Move over, Silicon Valley — the new centres of innovation are in Africa, says author
Projects in Africa offer new, more inclusive models of designing tech
When you think about technological innovators and disrupters, people like Silicon Valley's Mark Zuckerberg, Elon Musk and Jack Dorsey naturally come to mind.
According to author Ramesh Srinivasan, the innovators creating the technologies of the future aren't coming out of the wealthy campuses of Silicon Valley, but instead from the developing nations of Africa, Latin America and Asia.
"The dominant majority of technology users, even Facebook and Google users, aren't in Canada. They're not in the United States. They're not even in Europe," Srinivasan told Spark host Nora Young.
"They're in the continents of the global south."
In his book Beyond the Valley: How Innovators Around the World are Overcoming Inequality and Creating the Technologies of Tomorrow, Srinivasan highlights forward-thinking projects around the world that he says wealthier tech nations can learn from.
"I'm not trying to exoticize this, but the constraints people face actually force a type of innovation, a type of creativity that would not be possible if you simply thought you had infinite access to resources," he said.
Recycling electronic waste into new products
About 50 million tonnes of electronic waste are produced every year, according to a World Economic Forum report, and much of that is exported to developing nations.
Innovators in places like Kenya are taking these discarded tech products and repairing them, rewiring them or reconstructing them into entirely new items.
"They're giving [discarded technologies] new forms of life, and that's what innovation actually is," Srinivasan said.
An organization based in Nairobi called Africa Born 3D, or AB3D, produces high-quality 3D printers using salvaged electronic waste, and then sells them domestically for a fraction of the price of comparable models from the West.
In fact, Srinivasan says, the AB3D-built technology often outperforms Western and Chinese 3D printers because they're built by locals who have an understanding of the challenges and needs of their own communities.
Designing better products through 'broken worlds thinking'
Srinivisan explains that this contextual knowledge is important when it comes to innovation. He refers to "broken worlds thinking," an idea that you have to design something for a world in which some things don't necessarily work the way you expect.
"This kind of model of working with the constraints of a place to build innovations that work for that place that can travel from Africa to other parts of the world is kind of incredible," he said.
The Nairobi-based project BRCK, which designs Wi-Fi routers with the aim of providing free and accessible internet across Kenya, is an example of this ingenuity.

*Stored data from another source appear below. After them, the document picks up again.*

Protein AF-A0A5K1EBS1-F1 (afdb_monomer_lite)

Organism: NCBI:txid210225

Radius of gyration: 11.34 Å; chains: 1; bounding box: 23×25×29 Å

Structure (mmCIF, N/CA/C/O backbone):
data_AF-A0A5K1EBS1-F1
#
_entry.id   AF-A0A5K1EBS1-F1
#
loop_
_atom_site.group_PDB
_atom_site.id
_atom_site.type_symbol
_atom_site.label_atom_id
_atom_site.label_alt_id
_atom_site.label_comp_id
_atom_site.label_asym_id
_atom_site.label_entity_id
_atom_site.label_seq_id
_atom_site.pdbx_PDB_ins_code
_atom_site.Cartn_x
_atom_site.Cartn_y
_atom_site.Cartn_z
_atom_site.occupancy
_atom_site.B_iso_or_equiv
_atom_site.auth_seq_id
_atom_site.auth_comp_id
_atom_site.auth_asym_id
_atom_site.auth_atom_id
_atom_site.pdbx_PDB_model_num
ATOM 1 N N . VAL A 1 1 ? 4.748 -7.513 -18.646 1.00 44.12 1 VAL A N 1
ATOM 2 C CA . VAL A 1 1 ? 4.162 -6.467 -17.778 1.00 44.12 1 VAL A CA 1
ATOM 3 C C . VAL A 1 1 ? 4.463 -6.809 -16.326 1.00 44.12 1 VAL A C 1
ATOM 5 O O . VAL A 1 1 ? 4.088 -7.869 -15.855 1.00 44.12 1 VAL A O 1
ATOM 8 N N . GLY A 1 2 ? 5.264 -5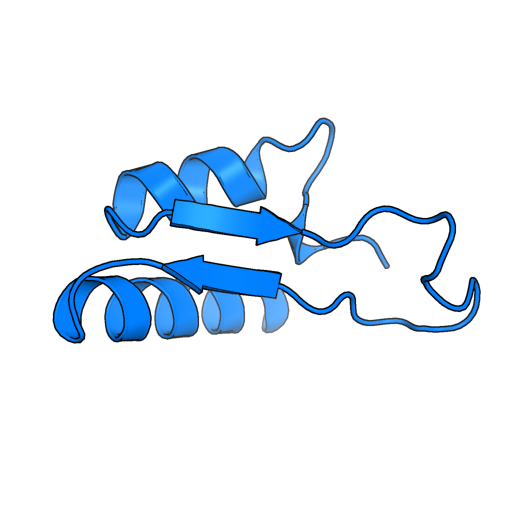.970 -15.667 1.00 54.34 2 GLY A N 1
ATOM 9 C CA . GLY A 1 2 ? 5.690 -6.105 -14.264 1.00 54.34 2 GLY A CA 1
ATOM 10 C C . GLY A 1 2 ? 5.313 -4.854 -13.470 1.00 54.34 2 GLY A C 1
ATOM 11 O O . GLY A 1 2 ? 6.115 -4.341 -12.697 1.00 54.34 2 GLY A O 1
ATOM 12 N N . VAL A 1 3 ? 4.124 -4.316 -13.755 1.00 60.47 3 VAL A N 1
ATOM 13 C CA . VAL A 1 3 ? 3.723 -2.939 -13.419 1.00 60.47 3 VAL A CA 1
ATOM 14 C C . VAL A 1 3 ? 3.571 -2.748 -11.909 1.00 60.47 3 VAL A C 1
ATOM 16 O O . VAL A 1 3 ? 4.076 -1.777 -11.362 1.00 60.47 3 VAL A O 1
ATOM 19 N N . ILE A 1 4 ? 3.001 -3.737 -11.214 1.00 64.44 4 ILE A N 1
ATOM 20 C CA . ILE A 1 4 ? 2.775 -3.669 -9.763 1.00 64.44 4 ILE A CA 1
ATOM 21 C C . ILE A 1 4 ? 4.097 -3.555 -8.984 1.00 64.44 4 ILE A C 1
ATOM 23 O O . ILE A 1 4 ? 4.189 -2.780 -8.038 1.00 64.44 4 ILE A O 1
ATOM 27 N N . ILE A 1 5 ? 5.122 -4.336 -9.360 1.00 69.69 5 ILE A N 1
ATOM 28 C CA . ILE A 1 5 ? 6.411 -4.363 -8.645 1.00 69.69 5 ILE A CA 1
ATOM 29 C C . ILE A 1 5 ? 7.190 -3.065 -8.897 1.00 69.69 5 ILE A C 1
ATOM 31 O O . ILE A 1 5 ? 7.856 -2.566 -7.988 1.00 69.69 5 ILE A O 1
ATOM 35 N N . GLY A 1 6 ? 7.071 -2.489 -10.095 1.00 63.50 6 GLY A N 1
ATOM 36 C CA . GLY A 1 6 ? 7.888 -1.357 -10.521 1.00 63.50 6 GLY A CA 1
ATOM 37 C C . GLY A 1 6 ? 9.342 -1.752 -10.775 1.00 63.50 6 GLY A C 1
ATOM 38 O O . GLY A 1 6 ? 9.764 -2.890 -10.530 1.00 63.50 6 GLY A O 1
ATOM 39 N N . LYS A 1 7 ? 10.149 -0.808 -11.266 1.00 62.53 7 LYS A N 1
ATOM 40 C CA . LYS A 1 7 ? 11.589 -1.029 -11.426 1.00 62.53 7 LYS A CA 1
ATOM 41 C C . LYS A 1 7 ? 12.186 -1.231 -10.025 1.00 62.53 7 LYS A C 1
ATOM 43 O O . LYS A 1 7 ? 11.997 -0.430 -9.120 1.00 62.53 7 LYS A O 1
ATOM 48 N N . SER A 1 8 ? 12.859 -2.355 -9.795 1.00 69.94 8 SER A N 1
ATOM 49 C CA . SER A 1 8 ? 13.514 -2.652 -8.506 1.00 69.94 8 SER A CA 1
ATOM 50 C C . SER A 1 8 ? 12.593 -2.769 -7.272 1.00 69.94 8 SER A C 1
ATOM 52 O O . SER A 1 8 ? 13.092 -2.717 -6.148 1.00 69.94 8 SER A O 1
ATOM 54 N N . GLY A 1 9 ? 11.274 -2.946 -7.428 1.00 76.44 9 GLY A N 1
ATOM 55 C CA . GLY A 1 9 ? 10.361 -3.058 -6.278 1.00 76.44 9 GLY A CA 1
ATOM 56 C C . GLY A 1 9 ? 9.940 -1.720 -5.659 1.00 76.44 9 GLY A C 1
ATOM 57 O O . GLY A 1 9 ? 9.376 -1.708 -4.562 1.00 76.44 9 GLY A O 1
ATOM 58 N N . GLU A 1 10 ? 10.236 -0.596 -6.320 1.00 83.38 10 GLU A N 1
ATOM 59 C CA . GLU A 1 10 ? 9.942 0.749 -5.811 1.00 83.38 10 GLU A CA 1
ATOM 60 C C . GLU A 1 10 ? 8.439 0.989 -5.621 1.00 83.38 10 GLU A C 1
ATOM 62 O O . GLU A 1 10 ? 8.021 1.477 -4.570 1.00 83.38 10 GLU A O 1
ATOM 67 N N . THR A 1 11 ? 7.626 0.546 -6.581 1.00 83.88 11 THR A N 1
ATOM 68 C CA . THR A 1 11 ? 6.174 0.731 -6.577 1.00 83.88 11 THR A CA 1
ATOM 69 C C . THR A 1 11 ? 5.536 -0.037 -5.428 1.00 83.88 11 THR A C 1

Constrained by an unreliable power grid but recognizing the opportunities of a sunny climate, the team designed cheap, robust, solar-powered Wi-Fi routers that have been spreading across Kenya. One has even been set up in a refugee camp.
"[They're] designed for the environment, designed for the Nairobi environment, designed for the African environment, the physical environment, to last there," Srinivisan said.
He says that there is a "whole ecosystem of entrepreneurialism" popping up in Kenya, and many of these innovators start out on the streets, rather than in R&D labs.
"It's literally a table, a soldering gun and a person's creativity. They're not formally trained in engineering. They just hack it. They figure it out."
Making AI more inclusive, less racist
Artificial intelligence (AI) algorithms have often been criticized for their gender and racial biases. In 2015, Google had to apologize after its photos app misidentified people with dark skin as "gorillas."
"We see examples of AI and algorithmic systems built in Silicon Valley, even in China, that turn out to be racist," Srinivasan said, noting that relying on systems built by Western white males thousands of kilometres away is problematic.
At Uganda's Makerere University, the AI & Data Science research lab shows how digital technology can be imagined and created by Africans.
Part of their work involved building AI systems that can be used for more localized applications, like diagnosing diseases, identifying plants and predicting traffic.
Srinivasan says that the problem with AI technology is that it not only reflects the biases of its developers, but it's also biased by the data sets that the systems learn from, in effect normalizing and amplifying those biases.
"[The research lab's] idea is to feed those systems with the data set so that those systems can better accomplish activities that they need or want."
Srinivasan says that as the reach of technology spreads around the globe, the voices that inform the ways these technologies are developed must also become more globalized.
Part of that means offering "greater collaboration, greater control, greater visibility."
"We need to move toward collaboration," he said. "That's a human issue, not an issue that's merely encoded into an engineering process."